Application of in-situ heat generation plugging removal agents in removing gas hydrate: A numerical study

Abstract

Under the condition of low temperature and high pressure, natural gas will form solid gas hydrates in oil and gas wellbore and pipeline, resulting in blockage, pressure increase, production reduction, and even shutdown. Methods such as heat preservation, heating, and injection of inhibitors are often used in engineering to avoid the formation of hydrates. The latter, injection of inhibitors, is the most widely used means of hydrate prevention and control at present. A special inhibitor, namely an in-situ heat generation plugging removal agent, has the advantages of both heating and chemical plugging removal and is a kind of hydrate inhibitor with great potential. In this study, a new mathematical model is developed based on hydrate phase equilibrium thermodynamics and decomposition kinetics, which is used to solve the heat and mass transfer problems in the plugging removal process of the gas hydrate by using in-situ heat generation plugging removal agents. Numerical simulation is used to solve the mathematical model, and the plugging removal process and parameter variation of pure in-situ heat generation system (high/medium/low temperature), electrolyte in-situ heat generation system (containing Na+/Mg2+), and alcohol in-situ heat generation system (containing MeOH/DEG) are studied respectively.
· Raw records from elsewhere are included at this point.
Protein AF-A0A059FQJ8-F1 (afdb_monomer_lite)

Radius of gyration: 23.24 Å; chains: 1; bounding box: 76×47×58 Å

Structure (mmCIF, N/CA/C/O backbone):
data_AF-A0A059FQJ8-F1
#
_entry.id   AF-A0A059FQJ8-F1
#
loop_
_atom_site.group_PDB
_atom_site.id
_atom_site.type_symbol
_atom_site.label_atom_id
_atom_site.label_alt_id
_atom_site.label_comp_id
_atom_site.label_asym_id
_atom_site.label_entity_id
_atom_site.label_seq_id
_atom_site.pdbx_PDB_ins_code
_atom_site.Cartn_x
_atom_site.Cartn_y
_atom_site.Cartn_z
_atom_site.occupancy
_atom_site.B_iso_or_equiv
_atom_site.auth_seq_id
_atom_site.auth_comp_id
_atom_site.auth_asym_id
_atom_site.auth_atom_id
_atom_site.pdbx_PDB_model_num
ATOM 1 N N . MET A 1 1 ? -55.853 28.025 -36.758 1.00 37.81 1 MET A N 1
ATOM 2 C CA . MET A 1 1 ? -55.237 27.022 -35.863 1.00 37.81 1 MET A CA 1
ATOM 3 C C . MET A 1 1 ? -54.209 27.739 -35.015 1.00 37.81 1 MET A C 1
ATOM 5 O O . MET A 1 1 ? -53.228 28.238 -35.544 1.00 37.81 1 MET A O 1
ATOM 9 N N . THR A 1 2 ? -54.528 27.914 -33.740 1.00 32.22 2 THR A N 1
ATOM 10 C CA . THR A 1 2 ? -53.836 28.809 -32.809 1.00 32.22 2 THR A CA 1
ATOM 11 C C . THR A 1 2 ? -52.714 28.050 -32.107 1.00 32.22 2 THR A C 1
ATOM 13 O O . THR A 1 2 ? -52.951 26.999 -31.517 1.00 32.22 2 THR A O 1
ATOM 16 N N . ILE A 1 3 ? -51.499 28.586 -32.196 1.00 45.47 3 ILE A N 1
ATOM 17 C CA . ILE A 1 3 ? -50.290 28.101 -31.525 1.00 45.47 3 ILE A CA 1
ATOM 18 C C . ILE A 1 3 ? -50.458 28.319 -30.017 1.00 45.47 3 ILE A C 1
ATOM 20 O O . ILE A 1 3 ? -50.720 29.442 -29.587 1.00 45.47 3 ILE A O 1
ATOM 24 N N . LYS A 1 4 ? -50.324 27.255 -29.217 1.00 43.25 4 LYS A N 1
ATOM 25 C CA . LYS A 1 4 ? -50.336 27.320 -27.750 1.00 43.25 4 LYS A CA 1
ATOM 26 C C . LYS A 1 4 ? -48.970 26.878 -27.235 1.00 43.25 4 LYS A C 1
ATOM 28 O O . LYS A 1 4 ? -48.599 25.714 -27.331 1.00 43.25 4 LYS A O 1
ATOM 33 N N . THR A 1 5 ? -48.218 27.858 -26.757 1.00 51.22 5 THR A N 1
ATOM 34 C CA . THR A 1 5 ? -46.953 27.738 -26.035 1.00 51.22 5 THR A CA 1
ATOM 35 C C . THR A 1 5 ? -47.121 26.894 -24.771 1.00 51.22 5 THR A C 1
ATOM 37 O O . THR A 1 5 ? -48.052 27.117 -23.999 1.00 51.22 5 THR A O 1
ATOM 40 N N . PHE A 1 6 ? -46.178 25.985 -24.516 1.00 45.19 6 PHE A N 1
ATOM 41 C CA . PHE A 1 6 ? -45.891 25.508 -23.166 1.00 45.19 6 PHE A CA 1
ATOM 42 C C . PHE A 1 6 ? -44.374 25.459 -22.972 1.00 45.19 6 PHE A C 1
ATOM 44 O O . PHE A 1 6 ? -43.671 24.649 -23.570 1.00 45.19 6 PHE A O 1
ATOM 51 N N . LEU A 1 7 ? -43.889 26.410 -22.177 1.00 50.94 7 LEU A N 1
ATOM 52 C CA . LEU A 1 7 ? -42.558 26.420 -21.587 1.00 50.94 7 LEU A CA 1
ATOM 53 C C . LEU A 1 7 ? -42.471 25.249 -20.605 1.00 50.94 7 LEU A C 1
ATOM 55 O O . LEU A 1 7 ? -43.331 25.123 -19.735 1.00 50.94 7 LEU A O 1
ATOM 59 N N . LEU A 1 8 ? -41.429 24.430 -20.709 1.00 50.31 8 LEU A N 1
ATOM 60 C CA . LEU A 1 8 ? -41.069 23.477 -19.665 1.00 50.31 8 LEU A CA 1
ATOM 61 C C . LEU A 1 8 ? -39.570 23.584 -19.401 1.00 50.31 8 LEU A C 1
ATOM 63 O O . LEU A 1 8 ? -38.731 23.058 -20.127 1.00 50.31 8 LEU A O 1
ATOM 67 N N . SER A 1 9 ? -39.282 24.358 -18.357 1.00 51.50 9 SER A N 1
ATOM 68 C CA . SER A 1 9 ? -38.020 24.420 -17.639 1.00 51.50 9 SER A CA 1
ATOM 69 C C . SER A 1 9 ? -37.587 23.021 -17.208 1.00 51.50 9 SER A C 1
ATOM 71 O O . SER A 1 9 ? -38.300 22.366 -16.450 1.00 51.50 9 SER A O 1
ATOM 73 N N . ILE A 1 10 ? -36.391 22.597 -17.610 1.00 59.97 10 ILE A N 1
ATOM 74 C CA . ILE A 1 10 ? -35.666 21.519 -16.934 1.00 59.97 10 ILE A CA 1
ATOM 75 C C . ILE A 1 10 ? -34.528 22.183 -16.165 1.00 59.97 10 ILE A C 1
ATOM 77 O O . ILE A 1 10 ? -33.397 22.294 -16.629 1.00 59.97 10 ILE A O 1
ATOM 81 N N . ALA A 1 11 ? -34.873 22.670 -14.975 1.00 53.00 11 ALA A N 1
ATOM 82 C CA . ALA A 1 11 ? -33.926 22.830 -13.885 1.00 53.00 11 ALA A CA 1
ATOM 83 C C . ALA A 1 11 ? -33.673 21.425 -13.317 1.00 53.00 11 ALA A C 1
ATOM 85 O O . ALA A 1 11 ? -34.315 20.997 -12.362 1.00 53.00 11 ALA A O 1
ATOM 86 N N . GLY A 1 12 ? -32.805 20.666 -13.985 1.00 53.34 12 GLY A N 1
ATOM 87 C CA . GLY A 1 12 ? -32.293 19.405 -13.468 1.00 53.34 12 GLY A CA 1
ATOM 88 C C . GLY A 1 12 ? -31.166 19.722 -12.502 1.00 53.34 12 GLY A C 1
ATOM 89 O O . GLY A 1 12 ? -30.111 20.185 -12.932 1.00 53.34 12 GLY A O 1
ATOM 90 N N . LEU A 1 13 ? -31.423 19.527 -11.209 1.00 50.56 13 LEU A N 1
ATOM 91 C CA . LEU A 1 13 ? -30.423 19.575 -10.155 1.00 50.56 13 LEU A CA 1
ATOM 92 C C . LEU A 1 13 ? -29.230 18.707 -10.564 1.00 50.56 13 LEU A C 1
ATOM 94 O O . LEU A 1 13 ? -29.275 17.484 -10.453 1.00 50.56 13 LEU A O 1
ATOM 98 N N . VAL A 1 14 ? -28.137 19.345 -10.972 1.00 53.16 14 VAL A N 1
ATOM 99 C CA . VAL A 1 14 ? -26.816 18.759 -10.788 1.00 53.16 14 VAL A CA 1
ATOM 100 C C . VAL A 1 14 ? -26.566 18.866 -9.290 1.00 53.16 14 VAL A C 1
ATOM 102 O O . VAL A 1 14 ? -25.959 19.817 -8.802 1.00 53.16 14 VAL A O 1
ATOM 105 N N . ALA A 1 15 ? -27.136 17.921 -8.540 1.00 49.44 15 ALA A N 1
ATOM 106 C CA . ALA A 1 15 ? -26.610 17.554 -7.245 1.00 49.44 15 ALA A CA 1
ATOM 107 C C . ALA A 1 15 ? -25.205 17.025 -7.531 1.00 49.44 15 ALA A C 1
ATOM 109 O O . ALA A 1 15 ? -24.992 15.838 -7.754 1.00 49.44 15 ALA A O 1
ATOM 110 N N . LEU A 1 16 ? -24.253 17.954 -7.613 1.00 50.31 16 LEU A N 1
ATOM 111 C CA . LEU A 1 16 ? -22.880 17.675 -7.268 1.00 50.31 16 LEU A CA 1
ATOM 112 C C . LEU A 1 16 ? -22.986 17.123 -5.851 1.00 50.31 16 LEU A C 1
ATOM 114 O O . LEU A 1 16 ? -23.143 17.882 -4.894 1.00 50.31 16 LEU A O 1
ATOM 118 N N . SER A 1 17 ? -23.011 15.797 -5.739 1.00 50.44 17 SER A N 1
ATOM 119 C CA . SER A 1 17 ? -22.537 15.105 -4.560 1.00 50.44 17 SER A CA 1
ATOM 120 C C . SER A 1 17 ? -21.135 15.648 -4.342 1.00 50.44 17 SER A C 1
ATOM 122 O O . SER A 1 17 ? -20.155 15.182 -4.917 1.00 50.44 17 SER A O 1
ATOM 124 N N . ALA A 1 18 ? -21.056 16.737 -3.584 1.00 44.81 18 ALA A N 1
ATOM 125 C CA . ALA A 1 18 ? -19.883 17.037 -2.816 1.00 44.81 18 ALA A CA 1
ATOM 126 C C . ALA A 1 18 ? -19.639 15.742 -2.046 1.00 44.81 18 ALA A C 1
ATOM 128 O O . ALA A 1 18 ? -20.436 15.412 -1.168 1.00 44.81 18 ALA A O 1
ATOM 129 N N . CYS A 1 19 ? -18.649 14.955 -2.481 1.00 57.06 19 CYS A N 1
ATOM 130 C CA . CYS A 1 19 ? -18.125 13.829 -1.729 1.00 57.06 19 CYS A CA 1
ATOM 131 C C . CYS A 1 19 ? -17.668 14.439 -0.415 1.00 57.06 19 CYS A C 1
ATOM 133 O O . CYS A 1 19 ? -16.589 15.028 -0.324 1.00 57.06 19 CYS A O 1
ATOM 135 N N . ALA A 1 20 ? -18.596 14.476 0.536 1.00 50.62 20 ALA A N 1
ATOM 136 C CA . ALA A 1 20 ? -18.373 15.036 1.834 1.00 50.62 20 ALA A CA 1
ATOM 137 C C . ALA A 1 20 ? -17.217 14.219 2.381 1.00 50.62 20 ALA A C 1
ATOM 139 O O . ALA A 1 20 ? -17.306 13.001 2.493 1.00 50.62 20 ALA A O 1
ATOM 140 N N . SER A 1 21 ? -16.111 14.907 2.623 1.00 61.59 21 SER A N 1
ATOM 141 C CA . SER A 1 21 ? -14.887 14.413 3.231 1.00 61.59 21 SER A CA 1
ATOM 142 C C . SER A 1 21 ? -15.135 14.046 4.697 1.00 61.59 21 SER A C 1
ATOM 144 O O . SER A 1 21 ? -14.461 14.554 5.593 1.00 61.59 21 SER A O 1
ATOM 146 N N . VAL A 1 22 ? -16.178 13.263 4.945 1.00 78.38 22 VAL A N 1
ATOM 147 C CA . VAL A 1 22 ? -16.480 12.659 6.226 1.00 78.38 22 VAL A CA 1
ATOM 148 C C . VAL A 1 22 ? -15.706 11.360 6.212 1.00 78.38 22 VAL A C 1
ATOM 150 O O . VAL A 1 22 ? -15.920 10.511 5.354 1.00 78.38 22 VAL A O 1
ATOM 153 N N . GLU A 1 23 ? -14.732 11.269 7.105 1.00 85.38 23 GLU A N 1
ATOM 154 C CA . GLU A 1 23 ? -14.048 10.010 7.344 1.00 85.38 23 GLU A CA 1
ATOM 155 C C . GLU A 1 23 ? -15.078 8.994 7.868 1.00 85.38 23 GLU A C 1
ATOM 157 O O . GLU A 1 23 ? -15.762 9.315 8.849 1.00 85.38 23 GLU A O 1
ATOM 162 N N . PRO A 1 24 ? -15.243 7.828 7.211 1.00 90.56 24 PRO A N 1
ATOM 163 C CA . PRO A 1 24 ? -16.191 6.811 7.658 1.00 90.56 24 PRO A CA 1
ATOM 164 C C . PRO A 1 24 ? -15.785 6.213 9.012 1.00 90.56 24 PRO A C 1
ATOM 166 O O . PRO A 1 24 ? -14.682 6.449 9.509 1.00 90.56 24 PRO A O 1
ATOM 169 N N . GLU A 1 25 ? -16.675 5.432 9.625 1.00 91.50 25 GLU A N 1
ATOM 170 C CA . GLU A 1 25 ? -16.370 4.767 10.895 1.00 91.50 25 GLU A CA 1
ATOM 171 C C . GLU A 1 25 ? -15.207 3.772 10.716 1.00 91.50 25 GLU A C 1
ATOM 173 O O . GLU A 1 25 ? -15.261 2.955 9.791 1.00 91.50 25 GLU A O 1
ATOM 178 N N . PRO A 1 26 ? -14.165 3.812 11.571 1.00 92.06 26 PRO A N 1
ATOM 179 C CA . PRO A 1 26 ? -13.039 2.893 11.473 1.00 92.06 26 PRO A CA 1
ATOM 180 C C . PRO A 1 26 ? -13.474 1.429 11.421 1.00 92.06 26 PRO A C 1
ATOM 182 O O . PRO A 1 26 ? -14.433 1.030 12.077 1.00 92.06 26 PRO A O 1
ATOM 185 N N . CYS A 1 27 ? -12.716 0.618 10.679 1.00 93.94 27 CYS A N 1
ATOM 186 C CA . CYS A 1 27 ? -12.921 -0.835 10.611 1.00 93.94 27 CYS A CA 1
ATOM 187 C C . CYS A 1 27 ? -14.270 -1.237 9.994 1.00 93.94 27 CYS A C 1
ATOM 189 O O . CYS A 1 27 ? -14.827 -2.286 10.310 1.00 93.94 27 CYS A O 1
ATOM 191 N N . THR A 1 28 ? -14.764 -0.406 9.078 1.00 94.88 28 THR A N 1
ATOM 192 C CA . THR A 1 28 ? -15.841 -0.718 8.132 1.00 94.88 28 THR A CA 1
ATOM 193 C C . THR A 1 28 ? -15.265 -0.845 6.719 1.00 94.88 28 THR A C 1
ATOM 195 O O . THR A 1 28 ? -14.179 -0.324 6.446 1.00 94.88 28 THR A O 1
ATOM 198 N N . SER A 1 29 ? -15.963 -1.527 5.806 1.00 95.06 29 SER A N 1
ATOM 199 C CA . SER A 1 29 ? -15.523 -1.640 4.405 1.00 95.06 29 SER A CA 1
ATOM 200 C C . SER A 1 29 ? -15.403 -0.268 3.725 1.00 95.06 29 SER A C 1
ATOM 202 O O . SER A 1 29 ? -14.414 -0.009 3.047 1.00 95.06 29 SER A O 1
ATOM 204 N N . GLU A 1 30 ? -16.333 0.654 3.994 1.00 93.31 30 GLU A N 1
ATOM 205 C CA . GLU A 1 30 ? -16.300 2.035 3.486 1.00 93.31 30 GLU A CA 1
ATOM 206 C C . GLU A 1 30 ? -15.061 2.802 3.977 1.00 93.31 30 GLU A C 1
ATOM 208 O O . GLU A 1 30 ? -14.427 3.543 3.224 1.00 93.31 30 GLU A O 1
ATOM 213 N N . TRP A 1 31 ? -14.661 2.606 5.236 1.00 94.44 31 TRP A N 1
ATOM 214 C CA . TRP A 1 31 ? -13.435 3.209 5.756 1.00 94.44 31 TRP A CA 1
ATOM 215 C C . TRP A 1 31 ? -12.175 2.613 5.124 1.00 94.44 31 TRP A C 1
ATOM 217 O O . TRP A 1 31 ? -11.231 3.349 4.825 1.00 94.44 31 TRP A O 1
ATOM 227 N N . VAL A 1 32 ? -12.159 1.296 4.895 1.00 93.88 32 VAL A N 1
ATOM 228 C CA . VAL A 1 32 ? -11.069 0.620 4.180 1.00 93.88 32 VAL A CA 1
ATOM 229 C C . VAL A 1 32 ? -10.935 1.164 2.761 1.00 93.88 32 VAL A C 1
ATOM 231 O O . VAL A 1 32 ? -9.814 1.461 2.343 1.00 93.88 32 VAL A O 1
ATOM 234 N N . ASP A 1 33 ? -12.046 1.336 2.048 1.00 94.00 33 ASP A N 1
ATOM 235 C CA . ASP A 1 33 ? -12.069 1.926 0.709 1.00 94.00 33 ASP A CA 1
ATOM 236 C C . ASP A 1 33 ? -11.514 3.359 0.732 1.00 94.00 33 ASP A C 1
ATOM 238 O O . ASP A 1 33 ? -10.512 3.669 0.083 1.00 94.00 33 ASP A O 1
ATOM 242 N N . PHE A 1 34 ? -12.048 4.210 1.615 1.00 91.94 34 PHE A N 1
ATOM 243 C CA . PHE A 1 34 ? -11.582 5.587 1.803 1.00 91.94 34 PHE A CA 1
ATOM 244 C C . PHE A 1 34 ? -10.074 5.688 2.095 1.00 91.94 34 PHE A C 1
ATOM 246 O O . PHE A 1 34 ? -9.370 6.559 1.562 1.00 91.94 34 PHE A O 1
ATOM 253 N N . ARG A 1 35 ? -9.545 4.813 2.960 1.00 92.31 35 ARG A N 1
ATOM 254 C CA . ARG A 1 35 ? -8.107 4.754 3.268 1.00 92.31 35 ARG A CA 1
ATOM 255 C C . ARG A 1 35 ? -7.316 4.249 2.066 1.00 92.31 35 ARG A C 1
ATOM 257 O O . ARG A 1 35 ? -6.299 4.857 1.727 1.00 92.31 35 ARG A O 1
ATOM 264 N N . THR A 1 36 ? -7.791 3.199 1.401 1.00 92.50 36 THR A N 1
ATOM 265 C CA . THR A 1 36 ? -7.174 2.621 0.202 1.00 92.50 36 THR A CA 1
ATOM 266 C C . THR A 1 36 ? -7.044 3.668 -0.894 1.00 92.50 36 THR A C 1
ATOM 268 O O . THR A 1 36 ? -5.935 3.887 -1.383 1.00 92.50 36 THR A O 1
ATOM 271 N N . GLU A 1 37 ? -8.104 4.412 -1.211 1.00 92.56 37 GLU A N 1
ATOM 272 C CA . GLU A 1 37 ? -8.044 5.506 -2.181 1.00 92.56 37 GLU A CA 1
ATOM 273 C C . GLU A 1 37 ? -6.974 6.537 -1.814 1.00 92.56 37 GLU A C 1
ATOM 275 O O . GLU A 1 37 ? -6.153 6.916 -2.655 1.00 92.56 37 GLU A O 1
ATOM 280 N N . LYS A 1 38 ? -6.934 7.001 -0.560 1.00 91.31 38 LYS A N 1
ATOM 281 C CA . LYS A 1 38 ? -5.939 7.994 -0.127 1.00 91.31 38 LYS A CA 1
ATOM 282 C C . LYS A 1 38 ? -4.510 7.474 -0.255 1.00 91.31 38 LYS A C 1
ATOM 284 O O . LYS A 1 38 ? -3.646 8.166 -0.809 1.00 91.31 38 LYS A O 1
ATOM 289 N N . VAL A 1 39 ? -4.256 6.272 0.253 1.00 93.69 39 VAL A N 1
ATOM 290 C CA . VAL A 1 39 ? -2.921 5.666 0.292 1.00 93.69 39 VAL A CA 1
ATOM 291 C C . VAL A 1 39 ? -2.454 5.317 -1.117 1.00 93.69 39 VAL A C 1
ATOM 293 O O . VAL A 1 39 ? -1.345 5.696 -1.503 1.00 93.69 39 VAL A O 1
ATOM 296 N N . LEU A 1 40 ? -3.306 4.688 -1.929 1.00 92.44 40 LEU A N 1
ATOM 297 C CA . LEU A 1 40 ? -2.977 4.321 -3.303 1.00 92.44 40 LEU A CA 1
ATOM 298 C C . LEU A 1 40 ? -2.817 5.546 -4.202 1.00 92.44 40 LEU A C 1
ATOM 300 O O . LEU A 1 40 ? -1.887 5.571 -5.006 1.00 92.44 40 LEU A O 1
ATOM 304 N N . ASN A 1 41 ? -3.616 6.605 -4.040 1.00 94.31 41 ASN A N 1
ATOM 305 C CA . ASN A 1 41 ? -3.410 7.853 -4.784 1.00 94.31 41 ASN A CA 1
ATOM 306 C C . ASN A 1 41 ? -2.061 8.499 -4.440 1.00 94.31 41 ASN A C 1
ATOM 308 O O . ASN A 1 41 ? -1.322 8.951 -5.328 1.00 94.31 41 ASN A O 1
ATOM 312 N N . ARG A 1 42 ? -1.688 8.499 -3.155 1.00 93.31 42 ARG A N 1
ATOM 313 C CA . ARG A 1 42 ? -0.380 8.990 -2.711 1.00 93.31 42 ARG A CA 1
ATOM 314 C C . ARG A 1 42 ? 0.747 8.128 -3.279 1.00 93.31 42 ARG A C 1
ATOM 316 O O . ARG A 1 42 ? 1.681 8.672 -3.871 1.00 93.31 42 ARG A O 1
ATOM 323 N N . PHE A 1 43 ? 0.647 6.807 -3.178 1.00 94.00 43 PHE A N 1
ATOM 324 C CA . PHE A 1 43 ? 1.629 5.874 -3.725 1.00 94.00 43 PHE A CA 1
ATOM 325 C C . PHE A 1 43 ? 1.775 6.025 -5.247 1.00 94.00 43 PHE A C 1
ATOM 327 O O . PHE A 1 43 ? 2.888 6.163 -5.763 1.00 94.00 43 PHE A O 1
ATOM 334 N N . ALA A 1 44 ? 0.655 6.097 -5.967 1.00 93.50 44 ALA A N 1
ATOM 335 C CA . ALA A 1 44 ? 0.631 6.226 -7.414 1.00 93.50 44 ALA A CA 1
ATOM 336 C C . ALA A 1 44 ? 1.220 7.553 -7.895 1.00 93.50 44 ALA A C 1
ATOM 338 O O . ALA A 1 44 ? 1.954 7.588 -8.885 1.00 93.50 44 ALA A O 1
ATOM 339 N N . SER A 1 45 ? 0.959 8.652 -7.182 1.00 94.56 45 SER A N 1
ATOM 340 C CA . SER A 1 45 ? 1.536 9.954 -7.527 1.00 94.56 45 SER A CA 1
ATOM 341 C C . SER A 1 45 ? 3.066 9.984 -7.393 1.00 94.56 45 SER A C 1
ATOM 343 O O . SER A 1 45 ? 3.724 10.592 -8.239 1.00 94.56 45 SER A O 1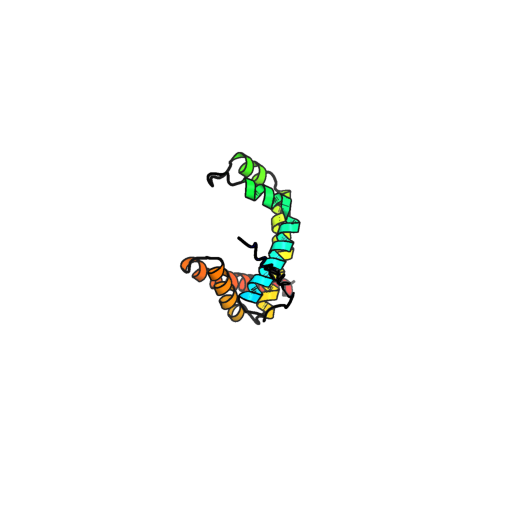
ATOM 345 N N . ASN A 1 46 ? 3.640 9.258 -6.426 1.00 94.62 46 ASN A N 1
ATOM 346 C CA . ASN A 1 46 ? 5.092 9.111 -6.261 1.00 94.62 46 ASN A CA 1
ATOM 347 C C . ASN A 1 46 ? 5.728 8.150 -7.282 1.00 94.62 46 ASN A C 1
ATOM 349 O O . ASN A 1 46 ? 6.928 8.227 -7.544 1.00 94.62 46 ASN A O 1
ATOM 353 N N . ASN A 1 47 ? 4.922 7.287 -7.906 1.00 94.19 47 ASN A N 1
ATOM 354 C CA . ASN A 1 47 ? 5.389 6.211 -8.782 1.00 94.19 47 ASN A CA 1
ATOM 355 C C . ASN A 1 47 ? 4.859 6.286 -10.220 1.00 94.19 47 ASN A C 1
ATOM 357 O O . ASN A 1 47 ? 4.906 5.293 -10.945 1.00 94.19 47 ASN A O 1
ATOM 361 N N . ARG A 1 48 ? 4.407 7.464 -10.679 1.00 92.38 48 ARG A N 1
ATOM 362 C CA . ARG A 1 48 ? 3.803 7.651 -12.017 1.00 92.38 48 ARG A CA 1
ATOM 363 C C . ARG A 1 48 ? 4.622 7.052 -13.162 1.00 92.38 48 ARG A C 1
ATOM 365 O O . ARG A 1 48 ? 4.036 6.489 -14.078 1.00 92.38 48 ARG A O 1
ATOM 372 N N . GLY A 1 49 ? 5.952 7.171 -13.104 1.00 90.12 49 GLY A N 1
ATOM 373 C CA . GLY A 1 49 ? 6.852 6.600 -14.112 1.00 90.12 49 GLY A CA 1
ATOM 374 C C . GLY A 1 49 ? 6.759 5.076 -14.171 1.00 90.12 49 GLY A C 1
ATOM 375 O O . GLY A 1 49 ? 6.373 4.537 -15.201 1.00 90.12 49 GLY A O 1
ATOM 376 N N . MET A 1 50 ? 7.013 4.403 -13.042 1.00 90.50 50 MET A N 1
ATOM 377 C CA . MET A 1 50 ? 6.934 2.939 -12.949 1.00 90.50 50 MET A CA 1
ATOM 378 C C . MET A 1 50 ? 5.537 2.423 -13.308 1.00 90.50 50 MET A C 1
ATOM 380 O O . MET A 1 50 ? 5.405 1.464 -14.052 1.00 90.50 50 MET A O 1
ATOM 384 N N . ILE A 1 51 ? 4.477 3.080 -12.831 1.00 91.00 51 ILE A N 1
ATOM 385 C CA . ILE A 1 51 ? 3.097 2.687 -13.153 1.00 91.00 51 ILE A CA 1
ATOM 386 C C . ILE A 1 51 ? 2.813 2.839 -14.649 1.00 91.00 51 ILE A C 1
ATOM 388 O O . ILE A 1 51 ? 2.134 2.000 -15.234 1.00 91.00 51 ILE A O 1
ATOM 392 N N . GLY A 1 52 ? 3.327 3.894 -15.284 1.00 90.06 52 GLY A N 1
ATOM 393 C CA . GLY A 1 52 ? 3.248 4.054 -16.733 1.00 90.06 52 GLY A CA 1
ATOM 394 C C . GLY A 1 52 ? 3.950 2.919 -17.476 1.00 90.06 52 GLY A C 1
ATOM 395 O O . GLY A 1 52 ? 3.393 2.385 -18.432 1.00 90.06 52 GLY A O 1
ATOM 396 N N . ASP A 1 53 ? 5.131 2.515 -17.012 1.00 88.44 53 ASP A N 1
ATOM 397 C CA . ASP A 1 53 ? 5.893 1.414 -17.603 1.00 88.44 53 ASP A CA 1
ATOM 398 C C . ASP A 1 53 ? 5.190 0.057 -17.394 1.00 88.44 53 ASP A C 1
ATOM 400 O O . ASP A 1 53 ? 5.074 -0.722 -18.337 1.00 88.44 53 ASP A O 1
ATOM 404 N N . LEU A 1 54 ? 4.613 -0.188 -16.212 1.00 88.62 54 LEU A N 1
ATOM 405 C CA . LEU A 1 54 ? 3.799 -1.376 -15.917 1.00 88.62 54 LEU A CA 1
ATOM 406 C C . LEU A 1 54 ? 2.515 -1.433 -16.756 1.00 88.62 54 LEU A C 1
ATOM 408 O O . LEU A 1 54 ? 2.164 -2.491 -17.261 1.00 88.62 54 LEU A O 1
ATOM 412 N N . ARG A 1 55 ? 1.832 -0.306 -16.980 1.00 88.75 55 ARG A N 1
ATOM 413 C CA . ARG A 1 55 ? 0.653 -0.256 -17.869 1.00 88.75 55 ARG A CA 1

Based on the experimental results, the quantitative relationship between the plugging removal time, the dosage, and the concentration of the plugging removal agent is calculated and analyzed. Our proposed model is verified through experimental study and the calculated values of the mathematical model are in good agreement with the experimental values under different working conditions. It is concluded that the rapid removal of hydrates and the prevention of secondary formation of hydrates can be achieved by configuring the high-temperature in-situ heat generation plugging removal agents, and the efficiency of plugging removal can be enhanced by adding appropriate concentration of electrolyte and alcohol without changing the heating property of the original plugging removal agent. This study can provide theoretical guidance for the safety of oil and gas flow and the efficient development of hydrate.